Couple times we'd have a coyote come close to the house. Usually the dogs chase them off, once my oldest brother was over and we saw one in the pasture. He took out his gun (pistol I think...gun noob here) and fired a shot or two at the ground close to the coyote just to scare him off. Then did same to a coyote (that looked as big as a German Shepherd IMO) that 
ran past.

If you decide to do the first barn you could always use a wooden door with no open holes instead of the panel gate.
_Posted via Mobile Device_


----------



## ChevysMyBoy

We may just get a donkey or mule then, they are cuties! Plus, since they're smaller, Chevy'll probably get along with them. They would never be outside alone. We'd have electric fencing, and completely enclosed barns. We also would house milk goats and laying hens, but they'd all have their own buildings.


----------



## Nickers2002

I keep being told coyotes won't try to go after a horse because they're too big. We had one behind the barn at the end of last winter and he just moved on.


----------



## TessaMay

Do people in your area have problems with coyotes bothering larger livestock? In my area, you only have to worry about small things like birds, rabbits, cats and small dogs getting attacked by them. Even on their good years where there are larger than usual coyotes we've never had an issue. 

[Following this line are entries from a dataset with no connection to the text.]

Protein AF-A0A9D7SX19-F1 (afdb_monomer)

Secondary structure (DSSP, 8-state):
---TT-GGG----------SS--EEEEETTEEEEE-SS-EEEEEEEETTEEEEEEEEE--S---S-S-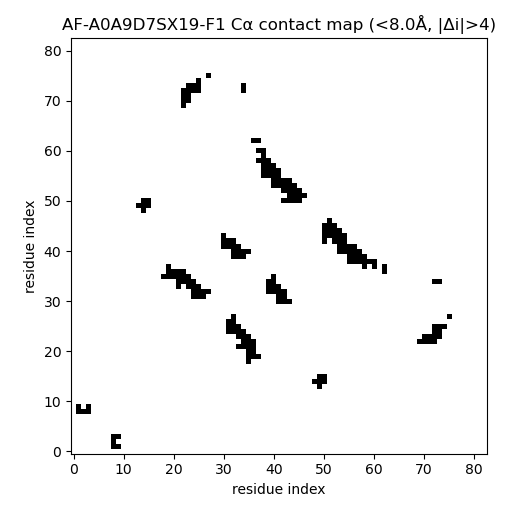---------------

Nearest PDB structures (foldseek):
  3nvx-assembly1_A  TM=8.280E-01  e=1.519E+00  Vaccinia virus Copenhagen
  8ckb-assembly1_F001  TM=7.696E-01  e=2.681E+00  Bacteroides phage crAss001
  3nvn-assembly1_A  TM=5.435E-01  e=7.126E-01  Ectromelia virus
  7a3f-assembly2_D  TM=4.630E-01  e=8.890E+00  Homo sapiens

Solvent-accessible surface area (backbone atoms only — not comparable to full-atom values): 5678 Å² total; per-residue (Å²): 132,81,57,91,88,41,74,89,66,67,81,87,77,86,38,72,81,92,73,59,69,61,72,22,68,40,75,54,94,97,32,48,35,36,39,33,68,64,32,34,30,37,52,79,40,74,54,97,75,28,59,76,40,80,40,79,77,45,58,85,68,91,69,69,93,71,82,90,72,86,69,92,54,68,85,79,89,76,83,82,82,84,130

pLDDT: mean 84.28, std 11.26, range [46.38, 95.69]

Sequence (83 aa):
MLNPSDPAQIKVKRIASGLAEPPGLKVIHDTIYVMQKQELTRWTRMRDGLIDEYQCINNKWQTSGNFWRVFFGLAEKMEIFMQ

Organism: NCBI:txid2982028

Foldseek 3Di:
DFDPVDPVSDDDDDAEDDAAQFQA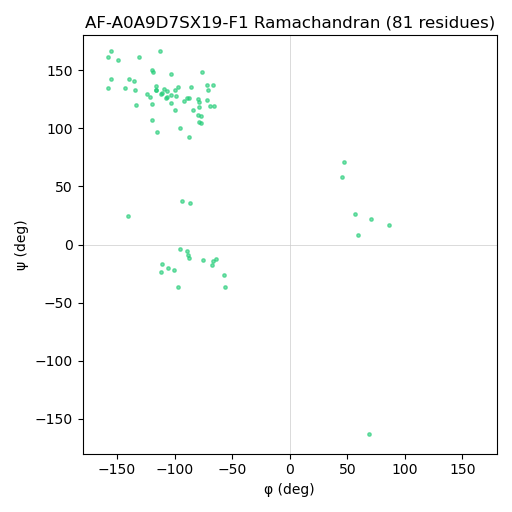WDADPNWIWTDGQQFIWIQDDGDPSHGDDTHGPDRPDDHDPDPPDDDPYDDDDDDDDDD

Mean predicted aligned error: 7.36 Å

Structure (mmCIF, N/CA/C/O backbone):
data_AF-A0A9D7SX19-F1
#
_entry.id   AF-A0A9D7SX19-F1
#
loop_
_atom_site.group_PDB
_atom_site.id
_atom_site.type_symbol
_atom_site.label_atom_id
_atom_site.label_alt_id
_atom_site.label_comp_id
_atom_site.label_asym_id
_atom_site.label_entity_id
_atom_site.label_seq_id
_atom_site.pdbx_PDB_ins_code
_atom_site.Cartn_x
_atom_site.Cartn_y
_atom_site.Cartn_z
_atom_si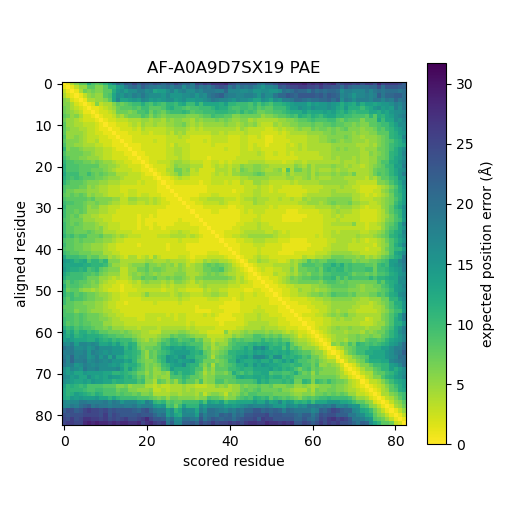te.occupancy
_atom_site.B_iso_or_equiv
_atom_site.auth_seq_id
_atom_site.auth_comp_id
_atom_site.auth_asym_id
_atom_site.auth_atom_id
_atom_site.pdbx_PDB_model_num
ATOM 1 N N . MET A 1 1 ? -10.452 -13.830 -22.884 1.00 55.56 1 MET A N 1
ATOM 2 C CA . MET A 1 1 ? -9.463 -14.005 -21.794 1.00 55.56 1 MET A CA 1
ATOM 3 C C . MET A 1 1 ? -8.118 -13.509 -22.307 1.00 55.56 1 MET A C 1
ATOM 5 O O . MET A 1 1 ? -7.876 -13.678 -23.494 1.00 55.56 1 MET A O 1
ATOM 9 N N . LEU A 1 2 ? -7.304 -12.845 -21.480 1.00 69.25 2 LEU A N 1
ATOM 10 C CA . LEU A 1 2 ? -5.964 -12.384 -21.883 1.00 69.25 2 LEU A CA 1
ATOM 11 C C . LEU A 1 2 ? -5.022 -13.590 -21.997 1.00 69.25 2 LEU A C 1
ATOM 13 O O . LEU A 1 2 ? -5.073 -14.458 -21.128 1.00 69.25 2 LEU A O 1
ATOM 17 N N . ASN A 1 3 ? -4.184 -13.648 -23.035 1.00 74.94 3 ASN A N 1
ATOM 18 C CA . ASN A 1 3 ? -3.120 -14.648 -23.120 1.00 74.94 3 ASN A CA 1
ATOM 19 C C . ASN A 1 3 ? -1.926 -14.196 -22.252 1.00 74.94 3 ASN A C 1
ATOM 21 O O . ASN A 1 3 ? -1.268 -13.222 -22.614 1.00 74.94 3 ASN A O 1
ATOM 25 N N . PRO A 1 4 ? -1.613 -14.869 -21.128 1.00 72.19 4 PRO A N 1
ATOM 26 C CA . PRO A 1 4 ? -0.507 -14.472 -20.256 1.00 72.19 4 PRO A CA 1
ATOM 27 C C . PRO A 1 4 ? 0.880 -14.629 -20.905 1.00 72.19 4 PRO A C 1
ATOM 29 O O . PRO A 1 4 ? 1.850 -14.085 -20.385 1.00 72.19 4 PRO A O 1
ATOM 32 N N . SER A 1 5 ? 0.989 -15.344 -22.030 1.00 83.69 5 SER A N 1
ATOM 33 C CA . SER A 1 5 ? 2.241 -15.542 -22.775 1.00 83.69 5 SER A CA 1
ATOM 34 C C . SER A 1 5 ? 2.510 -14.471 -23.836 1.00 83.69 5 SER A C 1
ATOM 36 O O . SER A 1 5 ? 3.575 -14.488 -24.446 1.00 83.69 5 SER A O 1
ATOM 38 N N . ASP A 1 6 ? 1.568 -13.554 -24.067 1.00 88.44 6 ASP A N 1
ATOM 39 C CA . ASP A 1 6 ? 1.704 -12.457 -25.025 1.00 88.44 6 ASP A CA 1
ATOM 40 C C . ASP A 1 6 ? 1.694 -11.107 -24.281 1.00 88.44 6 ASP A C 1
ATOM 42 O O . ASP A 1 6 ? 0.622 -10.571 -23.972 1.00 88.44 6 ASP A O 1
ATOM 46 N N . PRO A 1 7 ? 2.875 -10.530 -23.981 1.00 85.00 7 PRO A N 1
ATOM 47 C CA . PRO A 1 7 ? 2.983 -9.267 -23.256 1.00 85.00 7 PRO A CA 1
ATOM 48 C C . PRO A 1 7 ? 2.232 -8.111 -23.923 1.00 85.00 7 PRO A C 1
ATOM 50 O O . PRO A 1 7 ? 1.798 -7.193 -23.227 1.00 85.00 7 PRO A O 1
ATOM 53 N N . ALA A 1 8 ? 2.035 -8.153 -25.247 1.00 87.25 8 ALA A N 1
ATOM 54 C CA . ALA A 1 8 ? 1.345 -7.099 -25.987 1.00 87.25 8 ALA A CA 1
ATOM 55 C C . ALA A 1 8 ? -0.154 -7.007 -25.642 1.00 87.25 8 ALA A C 1
ATOM 57 O O . ALA A 1 8 ? -0.786 -5.981 -25.893 1.00 87.25 8 ALA A O 1
ATOM 58 N N . GLN A 1 9 ? -0.731 -8.051 -25.036 1.00 89.12 9 GLN A N 1
ATOM 59 C CA . GLN A 1 9 ? -2.128 -8.057 -24.596 1.00 89.12 9 GLN A CA 1
ATOM 60 C C . GLN A 1 9 ? -2.322 -7.494 -23.182 1.00 89.12 9 GLN A C 1
ATOM 62 O O . GLN A 1 9 ? -3.462 -7.229 -22.786 1.00 89.12 9 GLN A O 1
ATOM 67 N N . ILE A 1 10 ? -1.249 -7.287 -22.411 1.00 88.69 10 ILE A N 1
ATOM 68 C CA . ILE A 1 10 ? -1.342 -6.771 -21.043 1.00 88.69 10 ILE A CA 1
ATOM 69 C C . ILE A 1 10 ? -1.791 -5.307 -21.080 1.00 88.69 10 ILE A C 1
ATOM 71 O O . ILE A 1 10 ? -1.109 -4.433 -21.611 1.00 88.69 10 ILE A O 1
ATOM 75 N N . LYS A 1 11 ? -2.942 -5.025 -20.463 1.00 87.88 11 LYS A N 1
ATOM 76 C CA . LYS A 1 11 ? -3.455 -3.664 -20.271 1.00 87.88 11 LYS A CA 1
ATOM 77 C C . LYS A 1 11 ? -3.315 -3.269 -18.810 1.00 87.88 11 LYS A C 1
ATOM 79 O O . LYS A 1 11 ? -3.819 -3.959 -17.929 1.00 87.88 11 LYS A O 1
ATOM 84 N N . VAL A 1 12 ? -2.668 -2.135 -18.561 1.00 89.38 12 VAL A N 1
ATOM 85 C CA . VAL A 1 12 ? -2.479 -1.583 -17.215 1.00 89.38 12 VAL A CA 1
ATOM 86 C C . VAL A 1 12 ? -3.394 -0.376 -17.035 1.00 89.38 12 VAL A C 1
ATOM 88 O O . VAL A 1 12 ? -3.434 0.513 -17.883 1.00 89.38 12 VAL A O 1
ATOM 91 N N . LYS A 1 13 ? -4.115 -0.327 -15.913 1.00 90.38 13 LYS A N 1
ATOM 92 C CA . LYS A 1 13 ? -4.890 0.843 -15.485 1.00 90.38 13 LYS A CA 1
ATOM 93 C C . LYS A 1 13 ? -4.397 1.282 -14.111 1.00 90.38 13 LYS A C 1
ATOM 95 O O . LYS A 1 13 ? -4.367 0.482 -13.180 1.00 90.38 13 LYS A O 1
ATOM 100 N N . ARG A 1 14 ? -4.048 2.562 -13.967 1.00 91.50 14 ARG A N 1
ATOM 101 C CA . ARG A 1 14 ? -3.788 3.155 -12.650 1.00 91.50 14 ARG A CA 1
ATOM 102 C C . ARG A 1 14 ? -5.115 3.317 -11.909 1.00 91.50 14 ARG A C 1
ATOM 104 O O . ARG A 1 14 ? -6.010 3.973 -12.431 1.00 91.50 14 ARG A O 1
ATOM 111 N N . ILE A 1 15 ? -5.210 2.749 -10.708 1.00 92.38 15 ILE A N 1
ATOM 112 C CA . ILE A 1 15 ? -6.411 2.827 -9.856 1.00 92.38 15 ILE A CA 1
ATOM 113 C C . ILE A 1 15 ? -6.212 3.673 -8.592 1.00 92.38 15 ILE A C 1
ATOM 115 O O . ILE A 1 15 ? -7.189 4.080 -7.981 1.00 92.38 15 ILE A O 1
ATOM 119 N N . ALA A 1 16 ? -4.968 3.959 -8.202 1.00 92.50 16 ALA A N 1
ATOM 120 C CA . ALA A 1 16 ? -4.630 4.686 -6.980 1.00 92.50 16 ALA A CA 1
ATOM 121 C C . ALA A 1 16 ? -3.339 5.503 -7.162 1.00 92.50 16 ALA A C 1
ATOM 123 O O . ALA A 1 16 ? -2.533 5.216 -8.054 1.00 92.50 16 ALA A O 1
ATOM 124 N N . SER A 1 17 ? -3.138 6.520 -6.323 1.00 92.19 17 SER A N 1
ATOM 125 C CA . SER A 1 17 ? -1.935 7.367 -6.305 1.00 92.19 17 SER A CA 1
ATOM 126 C C . SER A 1 17 ? -1.723 8.003 -4.929 1.00 92.19 17 SER A C 1
ATOM 128 O O . SER A 1 17 ? -2.639 8.010 -4.119 1.00 92.19 17 SER A O 1
ATOM 130 N N . GLY A 1 18 ? -0.536 8.569 -4.680 1.00 91.75 18 GLY A N 1
ATOM 131 C CA . GLY A 1 18 ? -0.227 9.257 -3.415 1.00 91.75 18 GLY A CA 1
ATOM 132 C C . GLY A 1 18 ? 0.279 8.345 -2.292 1.00 91.75 18 GLY A C 1
ATOM 133 O O . GLY A 1 18 ? 0.276 8.747 -1.137 1.00 91.75 18 GLY A O 1
ATOM 134 N N . LEU A 1 19 ? 0.714 7.127 -2.622 1.00 91.69 19 LEU A N 1
ATOM 135 C CA . LEU A 1 19 ? 1.253 6.158 -1.664 1.00 91.69 19 LEU A CA 1
ATOM 136 C C . LEU A 1 19 ? 2.756 6.389 -1.433 1.00 91.69 19 LEU A C 1
ATOM 138 O O . LEU A 1 19 ? 3.512 6.553 -2.392 1.00 91.69 19 LEU A O 1
ATOM 142 N N . ALA A 1 20 ? 3.196 6.344 -0.178 1.00 89.62 20 ALA A N 1
ATOM 143 C CA . ALA A 1 20 ? 4.583 6.537 0.233 1.00 89.62 20 ALA A CA 1
ATOM 144 C C . ALA A 1 20 ? 5.315 5.195 0.376 1.00 89.62 20 ALA A C 1
ATOM 146 O O . ALA A 1 20 ? 5.180 4.517 1.396 1.00 89.62 20 ALA A O 1
ATOM 147 N N . GLU A 1 21 ? 6.110 4.843 -0.643 1.00 86.19 21 GLU A N 1
ATOM 148 C CA . GLU A 1 21 ? 6.891 3.596 -0.694 1.00 86.19 21 GLU A CA 1
ATOM 149 C C . GLU A 1 21 ? 6.017 2.378 -0.306 1.00 86.19 21 GLU A C 1
ATOM 151 O O . GLU A 1 21 ? 6.180 1.882 0.805 1.00 86.19 21 GLU A O 1
ATOM 156 N N . PRO A 1 22 ? 5.042 1.931 -1.134 1.00 87.88 22 PRO A N 1
ATOM 157 C CA . PRO A 1 22 ? 4.121 0.845 -0.776 1.00 87.88 22 PRO A CA 1
ATOM 158 C C . PRO A 1 22 ? 4.679 -0.552 -1.134 1.00 87.88 22 PRO A C 1
ATOM 160 O O . PRO A 1 22 ? 4.478 -1.020 -2.256 1.00 87.88 22 PRO A O 1
ATOM 163 N N . PRO A 1 23 ? 5.377 -1.260 -0.225 1.00 84.94 23 PRO A N 1
ATOM 164 C CA . PRO A 1 23 ? 6.010 -2.549 -0.518 1.00 84.94 23 PRO A CA 1
ATOM 165 C C . PRO A 1 23 ? 5.039 -3.731 -0.600 1.00 84.94 23 PRO A C 1
ATOM 167 O O . PRO A 1 23 ? 5.444 -4.820 -0.997 1.00 84.94 23 PRO A O 1
ATOM 170 N N . GLY A 1 24 ? 3.793 -3.575 -0.148 1.00 88.50 24 GLY A N 1
ATOM 171 C CA . GLY A 1 24 ? 2.889 -4.706 0.015 1.00 88.50 24 GLY A CA 1
ATOM 172 C C . GLY A 1 24 ? 1.424 -4.316 -0.042 1.00 88.50 24 GLY A C 1
ATOM 173 O O . GLY A 1 24 ? 1.016 -3.280 0.480 1.00 88.50 24 GLY A O 1
ATOM 174 N N . LEU A 1 25 ? 0.633 -5.192 -0.651 1.00 92.06 25 LEU A N 1
ATOM 175 C CA . LEU A 1 25 ? -0.813 -5.083 -0.760 1.00 92.06 25 LEU A CA 1
ATOM 176 C C .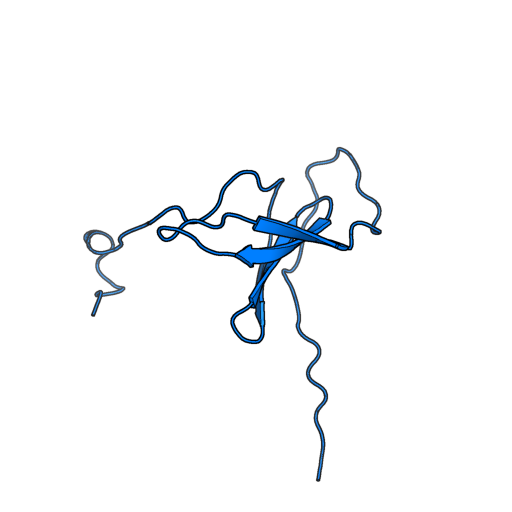 LEU A 1 25 ? -1.431 -6.442 -0.441 1.00 92.06 25 LEU A C 1
ATOM 178 O O . LEU A 1 25 ? -0.902 -7.473 -0.857 1.00 92.06 25 LEU A O 1
ATOM 182 N N . LYS A 1 26 ? -2.557 -6.449 0.271 1.00 91.69 26 LYS A N 1
ATOM 183 C CA . LYS A 1 26 ? -3.373 -7.650 0.453 1.00 91.69 26 LYS A CA 1
ATOM 184 C C . LYS A 1 26 ? -4.858 -7.319 0.369 1.00 91.69 26 LYS A C 1
ATOM 186 O O . LYS A 1 26 ? -5.293 -6.271 0.836 1.00 91.69 26 LYS A O 1
ATOM 191 N N . VAL A 1 27 ? -5.617 -8.226 -0.239 1.00 91.31 27 VAL A N 1
ATOM 192 C CA . VAL A 1 27 ? -7.080 -8.176 -0.285 1.00 91.31 27 VAL A CA 1
ATOM 193 C C . VAL A 1 27 ? -7.626 -9.103 0.795 1.00 91.31 27 VAL A C 1
ATOM 195 O O . VAL A 1 27 ? -7.219 -10.261 0.858 1.00 91.31 27 VAL A O 1
ATOM 198 N N . ILE A 1 28 ? -8.515 -8.591 1.643 1.00 90.81 28 ILE A N 1
ATOM 199 C CA . ILE A 1 28 ? -9.224 -9.346 2.684 1.00 90.81 28 ILE A CA 1
ATOM 200 C C . ILE A 1 28 ? -10.696 -8.947 2.584 1.00 90.81 28 ILE A C 1
ATOM 202 O O . ILE A 1 28 ? -10.997 -7.766 2.723 1.00 90.81 28 ILE A O 1
ATOM 206 N N . HIS A 1 29 ? -11.600 -9.898 2.326 1.00 89.88 29 HIS A N 1
ATOM 207 C CA . HIS A 1 29 ? -13.048 -9.647 2.185 1.00 89.88 29 HIS A CA 1
ATOM 208 C C . HIS A 1 29 ? -13.367 -8.425 1.295 1.00 89.88 29 HIS A C 1
ATOM 210 O O . HIS A 1 29 ? -13.935 -7.437 1.760 1.00 89.88 29 HIS A O 1
ATOM 216 N N . ASP A 1 30 ? -12.898 -8.448 0.042 1.00 88.62 30 ASP A N 1
ATOM 217 C CA . ASP A 1 30 ? -13.052 -7.364 -0.951 1.00 88.62 30 ASP A CA 1
ATOM 218 C C . ASP A 1 30 ? -12.467 -5.998 -0.554 1.00 88.62 30 ASP A C 1
ATOM 220 O O . ASP A 1 30 ? -12.610 -5.005 -1.267 1.00 88.62 30 ASP A O 1
ATOM 224 N N . THR A 1 31 ? -11.736 -5.942 0.557 1.00 90.38 31 THR A N 1
ATOM 225 C CA . THR A 1 31 ? -11.083 -4.734 1.049 1.00 90.38 31 THR A CA 1
ATOM 226 C C . THR A 1 31 ? -9.596 -4.792 0.741 1.00 90.38 31 THR A C 1
ATOM 228 O O . THR A 1 31 ? -8.912 -5.760 1.079 1.00 90.38 31 THR A O 1
ATOM 231 N N . ILE A 1 32 ? -9.076 -3.735 0.118 1.00 93.12 32 ILE A N 1
ATOM 232 C CA . ILE A 1 32 ? -7.650 -3.603 -0.181 1.00 93.12 32 ILE A CA 1
ATOM 233 C C . ILE A 1 32 ? -6.946 -2.918 0.989 1.00 93.12 32 ILE A C 1
ATOM 235 O O . ILE A 1 32 ? -7.307 -1.811 1.399 1.00 93.12 32 ILE A O 1
ATOM 239 N N . TYR A 1 33 ? -5.902 -3.576 1.481 1.00 94.19 33 TYR A N 1
ATOM 240 C CA . TYR A 1 33 ? -4.973 -3.064 2.473 1.00 94.19 33 TYR A CA 1
ATOM 241 C C . TYR A 1 33 ? -3.617 -2.843 1.820 1.00 94.19 33 TYR A C 1
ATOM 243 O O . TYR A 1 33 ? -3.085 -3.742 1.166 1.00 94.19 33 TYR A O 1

The only time I would worry is if I had a foal or mini on my land. In the last place I boarded large coyotes would come right out in the pastures during the day and lay on the hill in the sun. They would keep an eye on you, but as long as you didn't seem threatening that's all they'd do. Never bothered my horse, she ignored them and they ignored her.


----------



## ChevysMyBoy

TessaMay said:


> Do people in your area have problems with coyotes bothering larger livestock? /QUOTE]
> 
> 
> There have been coyotes at the barn I currently board at, and that's down the street from me. Our barn owner only allows the drafts outside over night because the coyotes go after the smaller horses.


----------



## karliejaye

We live adjacent to a section of public land called Coyote Canyon. You guessed it, tons of coyotes! TONS. I have seen them on our property, usually at dusk and dawn. They NEVER have gone after horses. That's not to say they never will or can't. I am sure if they decide to pack up (which is rare for coys) and are starving they may try it. We even have chickens and with the horses around they leave them alone (we also have the chickens behind 2 fences, lol).

I have a run-in similar to the first photo you posted, but without stall fronts. It works well for my needs, but if I had the $$$ I would put up something like the second photo in a heart beat. Having somewhere to tack up out of the weather, or a place to tie in the shade for summer farrier visits would make everyone happier.


----------



## TessaMay

I wouldn't be worried, but it's not my horses or choice :lol:

You could easily do the first shelter option with solid stall doors instead of gates. Or even gates with mesh-wire fronts instead of just bars.


----------



## jaydee

We have quite a lot of coyotes around here and I've often seen them wandering through our paddocks and they never bother the horses - more likely to get run off by a couple of them. 
They do come around the barn at night but never go inside it.
I have heard of bears being attracted to the smell of horse feed - particularly sweet mixes 
The biggest pain are raccoons and rats
I wonder if you could fit some sort of a small hole rigid mesh screen door across the opening so air can get through but not unwanted critters?


----------



## jenkat86

I live in Indiana too, and I have a very similar set up to the first barn you posted. I'd say 4 out of 7 nights a week I can see coyotes running through the field next to the barn, but they have never bothered my horses. I have a gate on their stalls, just like that first picture, but I don't ever close them. They are free to come and go as they please. I would think if a coyote did come up to them, they would have a better chance of getting away from it with the gates open...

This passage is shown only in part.